- [ACTION ITEM]: The stretch from the line with "pLDDT: mean 72.11, std" through the line with "ATOM 26 C CA" in the records below: write it out exactly, and nothing else.

++++++

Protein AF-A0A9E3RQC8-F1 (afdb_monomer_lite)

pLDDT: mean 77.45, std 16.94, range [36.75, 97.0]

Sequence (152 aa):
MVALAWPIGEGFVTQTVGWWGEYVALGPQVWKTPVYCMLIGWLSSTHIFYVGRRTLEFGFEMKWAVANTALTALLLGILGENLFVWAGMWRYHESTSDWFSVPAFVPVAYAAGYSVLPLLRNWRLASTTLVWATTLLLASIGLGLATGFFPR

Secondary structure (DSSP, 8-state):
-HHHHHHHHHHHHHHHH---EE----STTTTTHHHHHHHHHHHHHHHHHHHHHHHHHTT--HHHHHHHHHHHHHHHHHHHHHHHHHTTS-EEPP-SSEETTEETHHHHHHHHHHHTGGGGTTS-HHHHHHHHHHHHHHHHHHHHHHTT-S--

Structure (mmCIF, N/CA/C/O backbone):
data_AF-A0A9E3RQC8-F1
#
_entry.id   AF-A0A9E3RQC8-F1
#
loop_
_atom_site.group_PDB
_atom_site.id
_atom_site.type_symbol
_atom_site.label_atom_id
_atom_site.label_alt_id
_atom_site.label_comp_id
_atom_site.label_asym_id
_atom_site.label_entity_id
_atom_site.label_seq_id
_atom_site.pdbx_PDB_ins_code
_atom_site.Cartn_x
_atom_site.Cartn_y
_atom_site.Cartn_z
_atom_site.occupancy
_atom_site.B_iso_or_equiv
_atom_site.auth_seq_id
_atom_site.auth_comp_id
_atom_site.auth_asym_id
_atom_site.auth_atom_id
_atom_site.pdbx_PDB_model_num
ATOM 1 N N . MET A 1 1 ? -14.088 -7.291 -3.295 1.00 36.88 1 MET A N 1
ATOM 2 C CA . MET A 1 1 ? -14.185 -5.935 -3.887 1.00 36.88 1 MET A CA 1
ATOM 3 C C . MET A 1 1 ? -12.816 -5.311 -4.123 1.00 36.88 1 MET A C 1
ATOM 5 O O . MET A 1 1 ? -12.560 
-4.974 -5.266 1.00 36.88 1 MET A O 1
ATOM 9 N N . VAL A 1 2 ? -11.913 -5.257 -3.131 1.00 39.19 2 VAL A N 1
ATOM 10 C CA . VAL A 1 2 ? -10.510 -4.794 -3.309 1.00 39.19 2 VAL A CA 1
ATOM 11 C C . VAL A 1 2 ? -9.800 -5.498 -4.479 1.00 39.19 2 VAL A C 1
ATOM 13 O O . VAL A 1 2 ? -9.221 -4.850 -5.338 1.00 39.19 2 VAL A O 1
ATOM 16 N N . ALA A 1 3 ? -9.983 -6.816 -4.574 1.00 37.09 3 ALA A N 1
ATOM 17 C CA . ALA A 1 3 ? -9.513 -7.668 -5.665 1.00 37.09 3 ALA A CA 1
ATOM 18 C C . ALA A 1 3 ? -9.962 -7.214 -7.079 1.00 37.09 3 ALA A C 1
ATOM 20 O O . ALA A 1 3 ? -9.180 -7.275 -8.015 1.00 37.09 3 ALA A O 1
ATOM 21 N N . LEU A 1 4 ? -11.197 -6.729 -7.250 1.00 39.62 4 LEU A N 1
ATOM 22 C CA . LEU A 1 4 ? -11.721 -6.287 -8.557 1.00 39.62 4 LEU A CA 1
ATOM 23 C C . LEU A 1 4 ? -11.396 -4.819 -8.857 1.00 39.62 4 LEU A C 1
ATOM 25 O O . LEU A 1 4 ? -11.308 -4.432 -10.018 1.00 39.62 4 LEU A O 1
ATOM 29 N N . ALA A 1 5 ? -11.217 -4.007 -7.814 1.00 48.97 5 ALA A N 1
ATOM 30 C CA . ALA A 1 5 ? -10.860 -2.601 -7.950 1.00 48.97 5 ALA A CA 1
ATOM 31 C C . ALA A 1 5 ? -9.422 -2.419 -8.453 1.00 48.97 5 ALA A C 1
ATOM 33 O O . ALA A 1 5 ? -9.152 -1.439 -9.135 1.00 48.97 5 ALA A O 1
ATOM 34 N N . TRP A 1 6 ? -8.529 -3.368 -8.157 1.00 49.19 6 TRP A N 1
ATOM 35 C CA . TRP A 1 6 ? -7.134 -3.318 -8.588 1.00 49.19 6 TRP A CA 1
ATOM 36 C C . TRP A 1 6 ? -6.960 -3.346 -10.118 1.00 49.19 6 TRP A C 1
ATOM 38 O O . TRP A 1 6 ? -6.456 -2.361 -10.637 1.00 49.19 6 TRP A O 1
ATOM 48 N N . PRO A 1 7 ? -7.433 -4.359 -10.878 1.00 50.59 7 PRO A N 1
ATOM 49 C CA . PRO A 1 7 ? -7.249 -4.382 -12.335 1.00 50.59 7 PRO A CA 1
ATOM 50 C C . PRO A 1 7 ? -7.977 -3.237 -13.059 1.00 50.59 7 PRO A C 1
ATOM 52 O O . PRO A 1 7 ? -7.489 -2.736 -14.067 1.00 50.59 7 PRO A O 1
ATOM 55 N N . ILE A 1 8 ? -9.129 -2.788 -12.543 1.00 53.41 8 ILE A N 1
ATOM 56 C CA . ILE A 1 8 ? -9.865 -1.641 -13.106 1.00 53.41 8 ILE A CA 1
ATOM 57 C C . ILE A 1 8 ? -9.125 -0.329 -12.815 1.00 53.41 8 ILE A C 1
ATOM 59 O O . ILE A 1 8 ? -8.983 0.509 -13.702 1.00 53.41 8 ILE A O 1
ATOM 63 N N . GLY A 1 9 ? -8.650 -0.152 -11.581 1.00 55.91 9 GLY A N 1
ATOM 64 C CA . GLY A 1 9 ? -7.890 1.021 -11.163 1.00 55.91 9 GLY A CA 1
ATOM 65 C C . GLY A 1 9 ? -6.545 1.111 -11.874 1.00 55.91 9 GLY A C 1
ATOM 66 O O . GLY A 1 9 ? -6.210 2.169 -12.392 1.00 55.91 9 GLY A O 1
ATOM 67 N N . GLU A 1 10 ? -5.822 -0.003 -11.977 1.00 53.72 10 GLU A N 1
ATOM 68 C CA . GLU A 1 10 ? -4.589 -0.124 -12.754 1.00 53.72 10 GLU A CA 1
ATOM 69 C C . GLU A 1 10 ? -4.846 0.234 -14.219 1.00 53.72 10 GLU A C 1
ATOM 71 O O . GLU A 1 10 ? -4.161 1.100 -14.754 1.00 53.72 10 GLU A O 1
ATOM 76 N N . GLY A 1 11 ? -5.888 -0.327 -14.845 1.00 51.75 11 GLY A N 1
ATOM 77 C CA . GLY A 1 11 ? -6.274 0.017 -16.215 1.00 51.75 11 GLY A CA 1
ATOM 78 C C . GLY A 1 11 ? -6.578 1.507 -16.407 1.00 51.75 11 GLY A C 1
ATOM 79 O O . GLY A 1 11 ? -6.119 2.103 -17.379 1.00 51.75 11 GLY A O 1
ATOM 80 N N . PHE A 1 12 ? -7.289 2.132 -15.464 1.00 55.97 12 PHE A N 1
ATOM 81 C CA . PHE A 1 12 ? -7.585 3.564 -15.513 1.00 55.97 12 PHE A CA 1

++++++

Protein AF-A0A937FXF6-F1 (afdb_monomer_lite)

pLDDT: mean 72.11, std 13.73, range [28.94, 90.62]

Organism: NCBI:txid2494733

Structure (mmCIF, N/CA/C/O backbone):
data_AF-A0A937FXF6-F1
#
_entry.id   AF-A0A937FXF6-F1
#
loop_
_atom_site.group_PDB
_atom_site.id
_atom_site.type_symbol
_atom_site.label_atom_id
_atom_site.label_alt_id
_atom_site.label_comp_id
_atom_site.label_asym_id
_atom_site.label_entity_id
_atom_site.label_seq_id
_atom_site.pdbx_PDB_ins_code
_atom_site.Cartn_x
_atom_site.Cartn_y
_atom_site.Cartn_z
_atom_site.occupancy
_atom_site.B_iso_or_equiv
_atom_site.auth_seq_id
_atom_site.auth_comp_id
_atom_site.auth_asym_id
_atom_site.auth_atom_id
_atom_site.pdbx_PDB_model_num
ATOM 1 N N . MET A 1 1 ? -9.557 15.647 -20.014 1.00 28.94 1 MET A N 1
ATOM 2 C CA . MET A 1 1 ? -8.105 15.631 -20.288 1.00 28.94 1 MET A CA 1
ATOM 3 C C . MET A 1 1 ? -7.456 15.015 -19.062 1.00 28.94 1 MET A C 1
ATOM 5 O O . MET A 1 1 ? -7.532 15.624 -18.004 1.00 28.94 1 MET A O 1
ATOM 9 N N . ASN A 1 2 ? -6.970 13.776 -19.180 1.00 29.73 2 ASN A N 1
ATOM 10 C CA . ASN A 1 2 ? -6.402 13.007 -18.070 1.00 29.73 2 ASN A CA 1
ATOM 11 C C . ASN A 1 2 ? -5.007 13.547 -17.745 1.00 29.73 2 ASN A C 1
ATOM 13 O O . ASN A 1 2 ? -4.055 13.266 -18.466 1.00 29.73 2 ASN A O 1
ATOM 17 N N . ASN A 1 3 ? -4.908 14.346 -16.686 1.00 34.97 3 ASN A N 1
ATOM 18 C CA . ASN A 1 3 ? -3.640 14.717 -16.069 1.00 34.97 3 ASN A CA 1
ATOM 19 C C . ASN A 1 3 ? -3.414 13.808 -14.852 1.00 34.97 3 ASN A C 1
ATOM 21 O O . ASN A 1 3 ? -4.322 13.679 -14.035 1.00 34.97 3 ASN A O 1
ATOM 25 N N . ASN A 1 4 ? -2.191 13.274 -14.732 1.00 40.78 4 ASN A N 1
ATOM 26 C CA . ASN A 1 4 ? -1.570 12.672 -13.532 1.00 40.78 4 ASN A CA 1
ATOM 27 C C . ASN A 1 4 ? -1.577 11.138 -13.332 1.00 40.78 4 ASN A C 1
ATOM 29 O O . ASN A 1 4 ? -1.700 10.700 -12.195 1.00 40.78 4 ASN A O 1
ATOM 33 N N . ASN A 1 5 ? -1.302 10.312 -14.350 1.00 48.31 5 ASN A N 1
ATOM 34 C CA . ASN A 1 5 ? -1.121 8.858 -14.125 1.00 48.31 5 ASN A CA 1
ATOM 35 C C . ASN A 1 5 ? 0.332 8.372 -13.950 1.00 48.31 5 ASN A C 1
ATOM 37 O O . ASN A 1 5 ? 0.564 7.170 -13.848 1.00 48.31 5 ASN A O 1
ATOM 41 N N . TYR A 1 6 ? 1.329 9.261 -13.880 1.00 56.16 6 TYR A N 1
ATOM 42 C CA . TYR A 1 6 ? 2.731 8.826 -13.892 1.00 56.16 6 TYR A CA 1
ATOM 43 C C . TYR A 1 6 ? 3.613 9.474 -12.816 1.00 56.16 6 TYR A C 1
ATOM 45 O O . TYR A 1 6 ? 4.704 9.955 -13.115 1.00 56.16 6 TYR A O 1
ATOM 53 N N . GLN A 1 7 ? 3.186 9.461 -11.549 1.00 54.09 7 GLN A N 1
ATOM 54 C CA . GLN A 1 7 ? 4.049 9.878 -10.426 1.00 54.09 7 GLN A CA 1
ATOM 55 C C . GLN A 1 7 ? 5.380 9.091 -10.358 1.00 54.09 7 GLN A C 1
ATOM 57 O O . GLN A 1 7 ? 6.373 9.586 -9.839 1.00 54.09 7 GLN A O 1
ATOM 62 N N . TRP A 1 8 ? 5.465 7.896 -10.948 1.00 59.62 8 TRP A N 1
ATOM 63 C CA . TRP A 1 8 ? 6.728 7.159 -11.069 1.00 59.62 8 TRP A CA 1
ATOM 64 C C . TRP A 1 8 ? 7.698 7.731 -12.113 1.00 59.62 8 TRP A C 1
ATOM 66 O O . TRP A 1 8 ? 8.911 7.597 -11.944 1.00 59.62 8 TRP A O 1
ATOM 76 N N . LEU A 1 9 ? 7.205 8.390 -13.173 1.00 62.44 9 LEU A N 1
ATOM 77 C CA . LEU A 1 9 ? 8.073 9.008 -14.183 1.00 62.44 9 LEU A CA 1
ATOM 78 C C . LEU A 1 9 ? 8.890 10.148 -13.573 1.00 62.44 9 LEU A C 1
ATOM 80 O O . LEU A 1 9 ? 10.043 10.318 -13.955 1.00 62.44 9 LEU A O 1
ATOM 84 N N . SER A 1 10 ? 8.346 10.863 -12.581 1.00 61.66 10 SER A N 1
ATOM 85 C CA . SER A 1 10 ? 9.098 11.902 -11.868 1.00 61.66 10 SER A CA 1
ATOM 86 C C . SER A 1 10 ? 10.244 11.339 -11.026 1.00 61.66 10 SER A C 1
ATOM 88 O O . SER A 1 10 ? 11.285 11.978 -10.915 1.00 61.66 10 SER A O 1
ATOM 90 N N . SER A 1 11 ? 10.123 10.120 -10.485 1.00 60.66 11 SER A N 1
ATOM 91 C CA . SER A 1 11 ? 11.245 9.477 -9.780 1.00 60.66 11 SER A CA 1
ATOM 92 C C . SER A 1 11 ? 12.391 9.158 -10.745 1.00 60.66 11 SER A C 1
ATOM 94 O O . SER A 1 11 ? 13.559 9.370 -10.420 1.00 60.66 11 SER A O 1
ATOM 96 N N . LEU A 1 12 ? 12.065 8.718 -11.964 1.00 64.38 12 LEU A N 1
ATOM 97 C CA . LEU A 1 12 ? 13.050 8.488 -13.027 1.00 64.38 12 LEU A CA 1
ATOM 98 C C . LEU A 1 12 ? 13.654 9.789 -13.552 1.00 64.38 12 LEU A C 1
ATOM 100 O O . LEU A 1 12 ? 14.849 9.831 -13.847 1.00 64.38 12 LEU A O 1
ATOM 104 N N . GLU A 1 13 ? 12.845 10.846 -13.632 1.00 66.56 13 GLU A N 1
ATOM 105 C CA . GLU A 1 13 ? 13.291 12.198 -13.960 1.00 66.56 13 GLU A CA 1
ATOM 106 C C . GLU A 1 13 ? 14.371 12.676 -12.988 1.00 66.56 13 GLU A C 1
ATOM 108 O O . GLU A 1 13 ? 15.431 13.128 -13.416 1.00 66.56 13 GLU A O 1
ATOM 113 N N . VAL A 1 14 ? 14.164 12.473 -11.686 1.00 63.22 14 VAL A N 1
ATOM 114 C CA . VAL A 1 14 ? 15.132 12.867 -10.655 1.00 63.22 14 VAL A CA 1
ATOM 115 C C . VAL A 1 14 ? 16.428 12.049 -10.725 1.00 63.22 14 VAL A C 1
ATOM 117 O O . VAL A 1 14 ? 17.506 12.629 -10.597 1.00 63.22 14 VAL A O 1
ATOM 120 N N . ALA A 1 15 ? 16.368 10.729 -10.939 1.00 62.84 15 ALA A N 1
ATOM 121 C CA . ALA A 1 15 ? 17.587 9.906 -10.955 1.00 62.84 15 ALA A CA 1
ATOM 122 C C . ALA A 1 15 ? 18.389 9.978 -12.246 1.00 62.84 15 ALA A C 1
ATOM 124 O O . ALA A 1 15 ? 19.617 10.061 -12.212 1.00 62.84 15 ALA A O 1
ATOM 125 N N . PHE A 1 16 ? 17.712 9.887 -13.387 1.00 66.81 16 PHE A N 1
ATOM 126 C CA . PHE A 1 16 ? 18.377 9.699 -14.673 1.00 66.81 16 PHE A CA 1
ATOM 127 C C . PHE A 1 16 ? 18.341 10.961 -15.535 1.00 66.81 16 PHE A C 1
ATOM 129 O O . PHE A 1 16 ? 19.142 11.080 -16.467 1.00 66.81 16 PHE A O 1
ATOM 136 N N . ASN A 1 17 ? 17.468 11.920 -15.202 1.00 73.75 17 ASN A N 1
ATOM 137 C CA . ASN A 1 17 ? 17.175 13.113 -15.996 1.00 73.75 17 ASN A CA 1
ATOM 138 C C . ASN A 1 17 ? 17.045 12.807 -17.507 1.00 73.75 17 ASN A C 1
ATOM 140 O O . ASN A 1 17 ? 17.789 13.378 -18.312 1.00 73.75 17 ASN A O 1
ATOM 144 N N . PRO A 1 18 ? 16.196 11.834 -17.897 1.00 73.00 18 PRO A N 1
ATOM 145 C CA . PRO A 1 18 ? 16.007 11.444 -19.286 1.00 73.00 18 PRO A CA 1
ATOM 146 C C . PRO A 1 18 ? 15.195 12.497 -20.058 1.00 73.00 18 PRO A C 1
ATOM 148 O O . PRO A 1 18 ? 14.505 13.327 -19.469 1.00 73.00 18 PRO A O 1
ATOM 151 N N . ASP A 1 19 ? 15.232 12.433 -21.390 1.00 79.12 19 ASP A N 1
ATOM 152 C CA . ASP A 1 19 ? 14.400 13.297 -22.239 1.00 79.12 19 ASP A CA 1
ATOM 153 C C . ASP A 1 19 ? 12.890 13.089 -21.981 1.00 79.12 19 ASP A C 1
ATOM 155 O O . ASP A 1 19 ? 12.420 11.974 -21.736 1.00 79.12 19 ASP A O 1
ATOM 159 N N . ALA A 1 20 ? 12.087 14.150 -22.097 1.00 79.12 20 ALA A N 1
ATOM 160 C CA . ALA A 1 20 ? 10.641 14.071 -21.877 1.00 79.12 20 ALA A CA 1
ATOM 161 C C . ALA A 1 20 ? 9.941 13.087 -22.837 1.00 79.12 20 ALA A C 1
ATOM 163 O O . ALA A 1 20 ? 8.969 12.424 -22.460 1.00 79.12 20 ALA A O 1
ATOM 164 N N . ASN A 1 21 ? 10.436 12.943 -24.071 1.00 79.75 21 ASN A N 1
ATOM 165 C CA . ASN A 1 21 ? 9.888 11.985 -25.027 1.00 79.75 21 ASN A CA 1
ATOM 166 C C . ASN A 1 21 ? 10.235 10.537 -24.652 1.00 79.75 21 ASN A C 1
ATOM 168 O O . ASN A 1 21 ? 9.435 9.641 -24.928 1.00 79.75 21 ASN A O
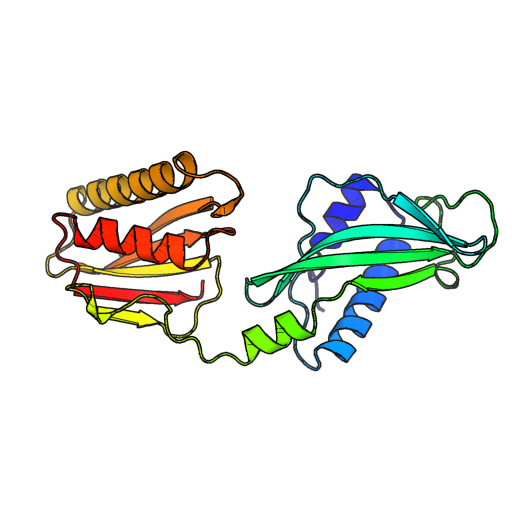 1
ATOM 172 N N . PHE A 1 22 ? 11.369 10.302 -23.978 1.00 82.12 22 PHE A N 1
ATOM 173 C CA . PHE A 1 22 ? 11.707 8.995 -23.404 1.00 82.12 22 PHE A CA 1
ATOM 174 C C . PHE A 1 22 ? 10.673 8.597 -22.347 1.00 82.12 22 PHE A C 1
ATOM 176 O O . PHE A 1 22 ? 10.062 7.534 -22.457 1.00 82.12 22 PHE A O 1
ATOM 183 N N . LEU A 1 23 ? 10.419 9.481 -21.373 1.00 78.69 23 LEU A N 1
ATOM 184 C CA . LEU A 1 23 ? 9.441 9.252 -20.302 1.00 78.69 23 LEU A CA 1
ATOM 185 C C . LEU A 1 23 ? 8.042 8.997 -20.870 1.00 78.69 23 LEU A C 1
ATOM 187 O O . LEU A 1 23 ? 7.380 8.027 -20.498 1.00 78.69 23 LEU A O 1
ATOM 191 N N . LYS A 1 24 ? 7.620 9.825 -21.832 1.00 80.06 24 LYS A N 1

++++++

- [EXERCISE RESPONSE]:
pLDDT: mean 72.11, std 13.73, range [28.94, 90.62]

Organism: NCBI:txid2494733

Structure (mmCIF, N/CA/C/O backbone):
data_AF-A0A937FXF6-F1
#
_entry.id   AF-A0A937FXF6-F1
#
loop_
_atom_site.group_PDB
_atom_site.id
_atom_site.type_symbol
_atom_site.label_atom_id
_atom_site.label_alt_id
_atom_site.label_comp_id
_atom_site.label_asym_id
_atom_site.label_entity_id
_atom_site.label_seq_id
_atom_site.pdbx_PDB_ins_code
_atom_site.Cartn_x
_atom_site.Cartn_y
_atom_site.Cartn_z
_atom_site.occupancy
_atom_site.B_iso_or_equiv
_atom_site.auth_seq_id
_atom_site.auth_comp_id
_atom_site.auth_asym_id
_atom_site.auth_atom_id
_atom_site.pdbx_PDB_model_num
ATOM 1 N N . MET A 1 1 ? -9.557 15.647 -20.014 1.00 28.94 1 MET A N 1
ATOM 2 C CA . MET A 1 1 ? -8.105 15.631 -20.288 1.00 28.94 1 MET A CA 1
ATOM 3 C C . MET A 1 1 ? -7.456 15.015 -19.062 1.00 28.94 1 MET A C 1
ATOM 5 O O . MET A 1 1 ? -7.532 15.624 -18.004 1.00 28.94 1 MET A O 1
ATOM 9 N N . ASN A 1 2 ? -6.970 13.776 -19.180 1.00 29.73 2 ASN A N 1
ATOM 10 C CA . ASN A 1 2 ? -6.402 13.007 -18.070 1.00 29.73 2 ASN A CA 1
ATOM 11 C C . ASN A 1 2 ? -5.007 13.547 -17.745 1.00 29.73 2 ASN A C 1
ATOM 13 O O . ASN A 1 2 ? -4.055 13.266 -18.466 1.00 29.73 2 ASN A O 1
ATOM 17 N N . ASN A 1 3 ? -4.908 14.346 -16.686 1.00 34.97 3 ASN A N 1
ATOM 18 C CA . ASN A 1 3 ? -3.640 14.717 -16.069 1.00 34.97 3 ASN A CA 1
ATOM 19 C C . ASN A 1 3 ? -3.414 13.808 -14.852 1.00 34.97 3 ASN A C 1
ATOM 21 O O . ASN A 1 3 ? -4.322 13.679 -14.035 1.00 34.97 3 ASN A O 1
ATOM 25 N N . ASN A 1 4 ? -2.191 13.274 -14.732 1.00 40.78 4 ASN A N 1
ATOM 26 C CA . ASN A 1 4 ? -1.570 12.672 -13.532 1.00 40.78 4 ASN A CA 1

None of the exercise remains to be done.